Donnerstag, 14. April 2011

Märzmärchen - Bruderzwist


Im Wald herrschte Eiseskälte. Zierliche Elfen schwebten bibbernd im Dickicht des Waldes umher. Ihre zarten Flügel waren vor Kälte ganz steif geworden, sodass ihnen das Fliegen schwer fiel.
„Wo bleibt der Frühling nur?“, fragten sie einander ungeduldig.
Sie trugen hauchdünne Kleidchen, die im Winter keinen Schutz gegen den grimmigen Frost boten. Alle Elfen sehnten den Frühling herbei - wie schön ist es, wenn zartes Grün durch feuchten Boden stößt, die ersten Blumen sich entfalten und Sonnenstrahlen graue Wolkengebirge durchbrechen. Auch ihr Dasein wird dann leichter und fröhlicher.
So sehr sich die kleinen Wesen auch umschauten, nur Schneeglöckchen und Gelblinge kündigten an, dass im Jahresbuch schon März stand.
Bäume stöhnten bereits. Auf ihren Ästen lag immer noch Schnee, es war viel zu kalt, sich mit aufbrechendem Grün zu bekleiden.

„Mir reicht’s, ich werde den Winter besuchen und ihn fragen, wann er sich endlich zurückzieht!“, kündigte Ranja an. Sie war die mutigste der Elfen.
„Pass bloß auf, dass er dir nichts antut“, warnten ihre Schwestern ängstlich.
Doch Ranja hielt an ihrem Entschluss fest.
Auf dem Weg zum Winter verließ sie jedoch der Mut, und es stiegen Zweifel in ihr auf. Noch nie hatte sie ihm gegenüber gestanden. Wie würde er sie empfangen? Tausend Gedanken schwirrten in ihrem Kopf herum. Um die Furcht zu vertreiben, pfiff Ranja laut vor sich hin.
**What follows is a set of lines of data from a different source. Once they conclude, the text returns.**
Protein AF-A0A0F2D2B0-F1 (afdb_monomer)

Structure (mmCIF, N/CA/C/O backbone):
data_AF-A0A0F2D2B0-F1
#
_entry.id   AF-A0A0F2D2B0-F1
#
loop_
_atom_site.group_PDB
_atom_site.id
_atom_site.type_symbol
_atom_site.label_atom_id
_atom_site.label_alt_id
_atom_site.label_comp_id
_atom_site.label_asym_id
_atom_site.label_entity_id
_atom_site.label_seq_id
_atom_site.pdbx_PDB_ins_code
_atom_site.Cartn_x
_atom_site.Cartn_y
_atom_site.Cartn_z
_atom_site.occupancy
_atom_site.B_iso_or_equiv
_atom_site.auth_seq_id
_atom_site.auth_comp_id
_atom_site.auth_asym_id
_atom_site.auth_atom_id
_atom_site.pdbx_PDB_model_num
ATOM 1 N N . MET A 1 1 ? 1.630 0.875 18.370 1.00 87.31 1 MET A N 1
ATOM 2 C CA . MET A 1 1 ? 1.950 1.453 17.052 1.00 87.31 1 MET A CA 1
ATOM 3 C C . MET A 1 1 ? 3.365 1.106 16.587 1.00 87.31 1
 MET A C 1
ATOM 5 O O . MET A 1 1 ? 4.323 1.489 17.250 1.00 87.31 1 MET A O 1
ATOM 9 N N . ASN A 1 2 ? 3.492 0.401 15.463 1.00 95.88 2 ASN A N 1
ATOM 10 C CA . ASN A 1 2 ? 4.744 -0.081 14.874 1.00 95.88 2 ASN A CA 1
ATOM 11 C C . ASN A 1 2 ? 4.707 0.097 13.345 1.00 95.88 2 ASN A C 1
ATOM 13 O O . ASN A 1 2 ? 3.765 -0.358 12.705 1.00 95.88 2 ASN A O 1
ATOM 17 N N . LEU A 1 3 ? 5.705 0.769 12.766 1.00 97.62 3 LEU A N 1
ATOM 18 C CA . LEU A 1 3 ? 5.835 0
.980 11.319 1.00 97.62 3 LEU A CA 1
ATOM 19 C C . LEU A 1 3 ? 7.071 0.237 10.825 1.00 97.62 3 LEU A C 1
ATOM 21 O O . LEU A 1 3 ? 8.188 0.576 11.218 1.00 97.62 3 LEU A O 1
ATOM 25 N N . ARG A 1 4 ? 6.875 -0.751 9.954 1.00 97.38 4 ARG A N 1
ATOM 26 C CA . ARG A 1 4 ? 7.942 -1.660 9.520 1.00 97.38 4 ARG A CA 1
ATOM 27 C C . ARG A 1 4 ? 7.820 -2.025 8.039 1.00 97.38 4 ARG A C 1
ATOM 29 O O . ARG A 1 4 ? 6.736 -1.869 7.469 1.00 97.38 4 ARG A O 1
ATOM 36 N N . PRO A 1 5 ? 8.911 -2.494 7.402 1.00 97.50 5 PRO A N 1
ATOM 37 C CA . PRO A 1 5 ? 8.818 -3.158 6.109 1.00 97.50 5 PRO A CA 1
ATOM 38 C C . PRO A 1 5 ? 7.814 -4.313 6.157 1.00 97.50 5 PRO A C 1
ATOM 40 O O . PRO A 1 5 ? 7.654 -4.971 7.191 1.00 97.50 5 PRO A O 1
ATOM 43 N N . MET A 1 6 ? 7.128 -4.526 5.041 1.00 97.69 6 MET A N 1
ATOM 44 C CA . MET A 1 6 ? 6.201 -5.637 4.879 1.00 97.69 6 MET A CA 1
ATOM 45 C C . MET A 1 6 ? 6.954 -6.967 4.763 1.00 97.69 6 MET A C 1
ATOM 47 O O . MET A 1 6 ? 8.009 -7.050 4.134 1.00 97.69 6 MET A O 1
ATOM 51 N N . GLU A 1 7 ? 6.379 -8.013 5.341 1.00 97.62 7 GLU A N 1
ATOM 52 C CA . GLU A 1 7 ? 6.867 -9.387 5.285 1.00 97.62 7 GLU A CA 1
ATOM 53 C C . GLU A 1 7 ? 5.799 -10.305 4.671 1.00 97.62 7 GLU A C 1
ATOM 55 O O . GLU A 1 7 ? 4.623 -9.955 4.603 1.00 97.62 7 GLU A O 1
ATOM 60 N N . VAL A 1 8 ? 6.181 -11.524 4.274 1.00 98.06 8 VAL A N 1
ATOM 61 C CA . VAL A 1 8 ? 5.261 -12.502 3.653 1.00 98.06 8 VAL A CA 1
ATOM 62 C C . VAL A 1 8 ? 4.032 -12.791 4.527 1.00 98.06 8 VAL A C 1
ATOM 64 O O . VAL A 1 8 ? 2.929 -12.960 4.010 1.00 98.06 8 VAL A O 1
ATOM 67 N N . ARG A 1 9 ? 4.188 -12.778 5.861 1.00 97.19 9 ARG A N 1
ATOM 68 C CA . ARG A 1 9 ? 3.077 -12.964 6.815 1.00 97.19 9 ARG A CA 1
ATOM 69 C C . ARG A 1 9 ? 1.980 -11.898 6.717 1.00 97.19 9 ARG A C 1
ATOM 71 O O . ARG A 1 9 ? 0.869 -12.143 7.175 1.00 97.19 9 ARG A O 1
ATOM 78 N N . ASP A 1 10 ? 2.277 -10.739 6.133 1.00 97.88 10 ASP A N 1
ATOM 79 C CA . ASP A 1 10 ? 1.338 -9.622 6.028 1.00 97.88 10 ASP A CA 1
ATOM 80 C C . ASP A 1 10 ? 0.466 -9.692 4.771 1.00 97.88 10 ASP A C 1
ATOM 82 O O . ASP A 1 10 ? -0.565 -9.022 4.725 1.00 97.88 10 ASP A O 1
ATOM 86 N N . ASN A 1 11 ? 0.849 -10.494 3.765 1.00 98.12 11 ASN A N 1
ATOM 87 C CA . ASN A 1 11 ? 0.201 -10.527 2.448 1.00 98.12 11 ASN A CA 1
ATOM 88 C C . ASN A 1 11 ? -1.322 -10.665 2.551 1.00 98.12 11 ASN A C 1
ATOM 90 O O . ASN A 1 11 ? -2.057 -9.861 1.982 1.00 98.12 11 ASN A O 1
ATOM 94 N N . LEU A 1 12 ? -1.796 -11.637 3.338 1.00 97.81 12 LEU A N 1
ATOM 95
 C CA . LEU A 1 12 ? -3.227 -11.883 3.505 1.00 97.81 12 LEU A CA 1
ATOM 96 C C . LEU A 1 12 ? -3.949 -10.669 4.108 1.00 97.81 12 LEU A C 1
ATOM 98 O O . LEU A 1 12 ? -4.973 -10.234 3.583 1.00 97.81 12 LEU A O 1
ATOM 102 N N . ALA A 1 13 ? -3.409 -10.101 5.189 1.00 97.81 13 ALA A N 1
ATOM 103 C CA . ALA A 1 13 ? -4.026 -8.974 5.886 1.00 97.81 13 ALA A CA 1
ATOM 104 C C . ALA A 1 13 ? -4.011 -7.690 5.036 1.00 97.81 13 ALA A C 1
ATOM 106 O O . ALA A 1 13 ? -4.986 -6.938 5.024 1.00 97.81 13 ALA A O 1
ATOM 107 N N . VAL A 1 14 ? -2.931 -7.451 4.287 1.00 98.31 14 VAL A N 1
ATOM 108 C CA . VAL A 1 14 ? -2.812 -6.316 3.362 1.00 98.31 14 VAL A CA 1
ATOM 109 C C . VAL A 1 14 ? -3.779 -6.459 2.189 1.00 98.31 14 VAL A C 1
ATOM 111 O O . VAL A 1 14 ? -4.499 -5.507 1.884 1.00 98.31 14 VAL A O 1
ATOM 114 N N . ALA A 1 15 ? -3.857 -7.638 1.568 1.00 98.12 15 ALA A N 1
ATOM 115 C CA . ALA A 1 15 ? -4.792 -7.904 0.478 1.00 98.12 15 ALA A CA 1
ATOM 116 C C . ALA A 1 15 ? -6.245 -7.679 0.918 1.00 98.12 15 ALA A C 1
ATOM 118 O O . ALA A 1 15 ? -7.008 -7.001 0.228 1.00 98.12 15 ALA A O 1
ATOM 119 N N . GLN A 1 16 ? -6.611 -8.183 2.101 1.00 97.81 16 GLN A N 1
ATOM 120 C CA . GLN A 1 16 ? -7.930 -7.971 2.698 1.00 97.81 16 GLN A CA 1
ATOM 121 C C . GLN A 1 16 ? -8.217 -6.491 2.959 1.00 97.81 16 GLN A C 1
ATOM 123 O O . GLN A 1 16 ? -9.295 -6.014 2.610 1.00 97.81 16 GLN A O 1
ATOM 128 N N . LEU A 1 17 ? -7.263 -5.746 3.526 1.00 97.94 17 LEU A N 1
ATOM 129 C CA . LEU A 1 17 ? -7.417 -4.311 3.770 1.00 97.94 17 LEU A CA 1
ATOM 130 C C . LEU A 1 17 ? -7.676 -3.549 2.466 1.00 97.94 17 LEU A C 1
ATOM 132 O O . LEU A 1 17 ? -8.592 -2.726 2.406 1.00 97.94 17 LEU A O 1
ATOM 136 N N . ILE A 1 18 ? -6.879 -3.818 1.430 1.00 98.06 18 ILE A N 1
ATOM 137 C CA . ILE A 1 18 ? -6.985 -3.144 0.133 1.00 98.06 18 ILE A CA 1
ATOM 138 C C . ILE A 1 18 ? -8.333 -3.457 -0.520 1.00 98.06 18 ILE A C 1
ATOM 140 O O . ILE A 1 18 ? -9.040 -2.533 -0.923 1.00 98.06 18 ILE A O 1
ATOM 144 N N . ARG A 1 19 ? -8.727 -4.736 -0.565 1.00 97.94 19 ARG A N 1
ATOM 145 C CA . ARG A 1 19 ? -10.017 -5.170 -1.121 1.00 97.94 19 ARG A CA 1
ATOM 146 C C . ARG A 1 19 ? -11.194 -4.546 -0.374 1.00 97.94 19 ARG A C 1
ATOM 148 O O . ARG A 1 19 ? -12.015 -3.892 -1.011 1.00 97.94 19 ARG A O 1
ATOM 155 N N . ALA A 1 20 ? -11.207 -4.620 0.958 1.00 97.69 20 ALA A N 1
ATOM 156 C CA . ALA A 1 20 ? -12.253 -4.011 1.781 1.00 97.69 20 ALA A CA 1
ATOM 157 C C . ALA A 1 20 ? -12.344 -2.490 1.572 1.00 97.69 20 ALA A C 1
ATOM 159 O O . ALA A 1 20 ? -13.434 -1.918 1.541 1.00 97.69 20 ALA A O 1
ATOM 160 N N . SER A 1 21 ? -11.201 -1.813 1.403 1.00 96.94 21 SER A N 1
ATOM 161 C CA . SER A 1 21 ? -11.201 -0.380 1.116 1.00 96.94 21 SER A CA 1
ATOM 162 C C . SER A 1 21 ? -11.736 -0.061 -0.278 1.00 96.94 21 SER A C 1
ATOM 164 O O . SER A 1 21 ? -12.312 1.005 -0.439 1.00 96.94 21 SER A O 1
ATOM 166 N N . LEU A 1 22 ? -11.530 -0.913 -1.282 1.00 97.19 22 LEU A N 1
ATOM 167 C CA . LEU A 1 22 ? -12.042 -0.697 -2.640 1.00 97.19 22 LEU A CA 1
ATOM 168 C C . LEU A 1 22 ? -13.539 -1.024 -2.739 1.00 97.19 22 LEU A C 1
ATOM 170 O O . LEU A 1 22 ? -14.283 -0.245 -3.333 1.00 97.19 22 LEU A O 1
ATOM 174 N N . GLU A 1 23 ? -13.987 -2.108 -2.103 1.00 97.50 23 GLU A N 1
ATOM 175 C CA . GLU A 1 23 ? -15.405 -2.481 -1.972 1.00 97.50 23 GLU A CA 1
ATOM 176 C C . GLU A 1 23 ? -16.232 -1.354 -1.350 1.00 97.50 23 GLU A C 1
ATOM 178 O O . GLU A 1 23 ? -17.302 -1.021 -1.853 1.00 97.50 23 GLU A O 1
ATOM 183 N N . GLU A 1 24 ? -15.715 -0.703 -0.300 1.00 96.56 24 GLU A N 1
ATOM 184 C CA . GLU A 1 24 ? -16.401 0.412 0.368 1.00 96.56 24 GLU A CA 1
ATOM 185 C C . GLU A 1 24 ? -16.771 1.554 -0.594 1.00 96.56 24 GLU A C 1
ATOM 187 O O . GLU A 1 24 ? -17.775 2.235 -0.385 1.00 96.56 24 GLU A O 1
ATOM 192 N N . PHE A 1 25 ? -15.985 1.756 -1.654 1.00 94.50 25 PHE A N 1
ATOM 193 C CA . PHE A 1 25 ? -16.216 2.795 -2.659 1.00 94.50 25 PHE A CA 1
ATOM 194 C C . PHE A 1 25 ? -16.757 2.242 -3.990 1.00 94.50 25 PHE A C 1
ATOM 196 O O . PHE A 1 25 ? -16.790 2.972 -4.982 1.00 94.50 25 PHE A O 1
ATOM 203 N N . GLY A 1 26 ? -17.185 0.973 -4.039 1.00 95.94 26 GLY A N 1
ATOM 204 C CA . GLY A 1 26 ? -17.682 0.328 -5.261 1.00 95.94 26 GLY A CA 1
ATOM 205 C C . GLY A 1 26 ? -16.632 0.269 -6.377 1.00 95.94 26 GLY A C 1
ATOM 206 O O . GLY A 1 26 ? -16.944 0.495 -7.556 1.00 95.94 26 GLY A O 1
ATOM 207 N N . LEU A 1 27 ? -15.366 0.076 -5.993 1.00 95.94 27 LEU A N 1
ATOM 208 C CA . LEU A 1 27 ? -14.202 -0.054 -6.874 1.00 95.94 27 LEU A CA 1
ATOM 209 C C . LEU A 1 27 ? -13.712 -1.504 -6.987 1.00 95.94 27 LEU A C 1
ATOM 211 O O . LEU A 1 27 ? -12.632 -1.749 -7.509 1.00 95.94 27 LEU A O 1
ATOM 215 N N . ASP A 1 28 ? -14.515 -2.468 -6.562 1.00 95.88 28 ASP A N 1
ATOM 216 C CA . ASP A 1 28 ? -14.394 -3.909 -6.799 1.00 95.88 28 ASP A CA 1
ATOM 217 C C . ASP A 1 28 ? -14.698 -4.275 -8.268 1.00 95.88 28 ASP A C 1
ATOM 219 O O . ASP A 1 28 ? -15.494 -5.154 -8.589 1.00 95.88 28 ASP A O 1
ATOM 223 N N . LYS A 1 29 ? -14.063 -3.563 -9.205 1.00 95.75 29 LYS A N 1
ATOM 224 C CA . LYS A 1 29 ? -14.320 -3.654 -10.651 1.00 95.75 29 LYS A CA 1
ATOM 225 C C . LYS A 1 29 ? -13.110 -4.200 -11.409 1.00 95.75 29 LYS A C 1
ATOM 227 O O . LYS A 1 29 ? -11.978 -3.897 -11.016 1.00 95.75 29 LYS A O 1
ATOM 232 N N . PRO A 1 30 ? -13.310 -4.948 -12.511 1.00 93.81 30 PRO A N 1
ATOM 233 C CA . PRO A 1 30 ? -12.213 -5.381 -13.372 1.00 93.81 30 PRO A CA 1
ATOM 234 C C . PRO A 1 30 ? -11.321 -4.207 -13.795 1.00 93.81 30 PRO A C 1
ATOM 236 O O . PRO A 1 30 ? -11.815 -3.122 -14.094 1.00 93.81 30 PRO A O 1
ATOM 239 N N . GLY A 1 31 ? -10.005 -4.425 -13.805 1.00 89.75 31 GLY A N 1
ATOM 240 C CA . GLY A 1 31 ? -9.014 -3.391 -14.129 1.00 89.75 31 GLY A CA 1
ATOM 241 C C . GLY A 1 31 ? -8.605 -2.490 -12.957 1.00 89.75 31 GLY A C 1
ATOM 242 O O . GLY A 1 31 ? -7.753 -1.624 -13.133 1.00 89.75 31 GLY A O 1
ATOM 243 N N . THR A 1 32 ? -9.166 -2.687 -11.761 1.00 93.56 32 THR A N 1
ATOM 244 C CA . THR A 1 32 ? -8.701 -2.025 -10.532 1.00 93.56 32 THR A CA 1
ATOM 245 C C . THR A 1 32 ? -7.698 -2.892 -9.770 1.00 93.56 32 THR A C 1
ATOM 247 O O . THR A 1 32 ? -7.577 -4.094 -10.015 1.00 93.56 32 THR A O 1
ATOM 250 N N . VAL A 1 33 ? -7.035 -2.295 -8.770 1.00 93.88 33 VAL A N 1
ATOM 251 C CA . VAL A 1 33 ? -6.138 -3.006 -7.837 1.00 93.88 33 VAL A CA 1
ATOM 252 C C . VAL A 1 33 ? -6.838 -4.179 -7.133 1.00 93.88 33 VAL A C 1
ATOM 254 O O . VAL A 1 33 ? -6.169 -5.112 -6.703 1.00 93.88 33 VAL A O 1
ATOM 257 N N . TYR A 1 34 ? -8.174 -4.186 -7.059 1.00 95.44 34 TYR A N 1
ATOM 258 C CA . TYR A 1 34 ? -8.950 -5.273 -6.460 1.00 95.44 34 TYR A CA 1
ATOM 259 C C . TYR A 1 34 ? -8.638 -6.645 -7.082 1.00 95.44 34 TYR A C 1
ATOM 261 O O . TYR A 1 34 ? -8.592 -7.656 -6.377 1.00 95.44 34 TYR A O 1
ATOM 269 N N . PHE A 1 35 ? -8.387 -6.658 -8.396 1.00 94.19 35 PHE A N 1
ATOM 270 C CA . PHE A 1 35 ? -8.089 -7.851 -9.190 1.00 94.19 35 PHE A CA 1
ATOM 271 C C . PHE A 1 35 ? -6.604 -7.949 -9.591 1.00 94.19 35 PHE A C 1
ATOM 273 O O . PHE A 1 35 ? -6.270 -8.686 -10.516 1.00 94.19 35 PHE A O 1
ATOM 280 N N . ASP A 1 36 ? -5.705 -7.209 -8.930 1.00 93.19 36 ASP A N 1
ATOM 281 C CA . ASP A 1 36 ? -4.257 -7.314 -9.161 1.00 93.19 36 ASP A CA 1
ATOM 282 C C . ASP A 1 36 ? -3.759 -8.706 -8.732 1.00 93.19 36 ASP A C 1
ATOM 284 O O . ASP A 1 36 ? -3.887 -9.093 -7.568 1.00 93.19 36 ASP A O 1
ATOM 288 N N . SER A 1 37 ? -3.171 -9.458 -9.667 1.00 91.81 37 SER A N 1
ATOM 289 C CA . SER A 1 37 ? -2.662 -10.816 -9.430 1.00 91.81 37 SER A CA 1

Plötzlich schreckte sie auf.
„Wer stört?“, schallte es bedrohlich in ihren Ohren.
Vor ihr stand ein älterer Mann, eingehüllt in dicke Winterkleidung. Eine fellbesetzte Kapuze war tief ins Gesicht gezogen. Eiskristalle zierten buschige Augenbrauen und den bis zum Knie reichenden Kinnbart.
Am liebsten hätte sich Ranja unsichtbar gemacht.
„Ich bin’s, Ranja, und suche den Winter.“
„Hast ihn gefunden, was willst du von mir?“, fragte der Winter barsch.
„Ich möchte Euch etwas fragen.“
„Blödsinn, von mir will keiner was wissen. Los, raus mit der Sprache. Warum bist du hier? Bestimmt willst du mich vertreiben, aber das lass ich nicht zu. - Noch nicht!“
Eisiger Hauch ließ Ranjas Flügel erstarren. Beinahe wären sie zerbrochen. Die Elfe bekam Angst.
„Haltet ein! Ich bitte Euch. Denkt doch mal nach, wie könnte ein schwaches Wesen, wie ich, Euch vertreiben?“
„Hm. – Hast Recht, das geht nicht. Also, warum hast du mich gesucht?“, die Stimme war etwas freundlicher geworden.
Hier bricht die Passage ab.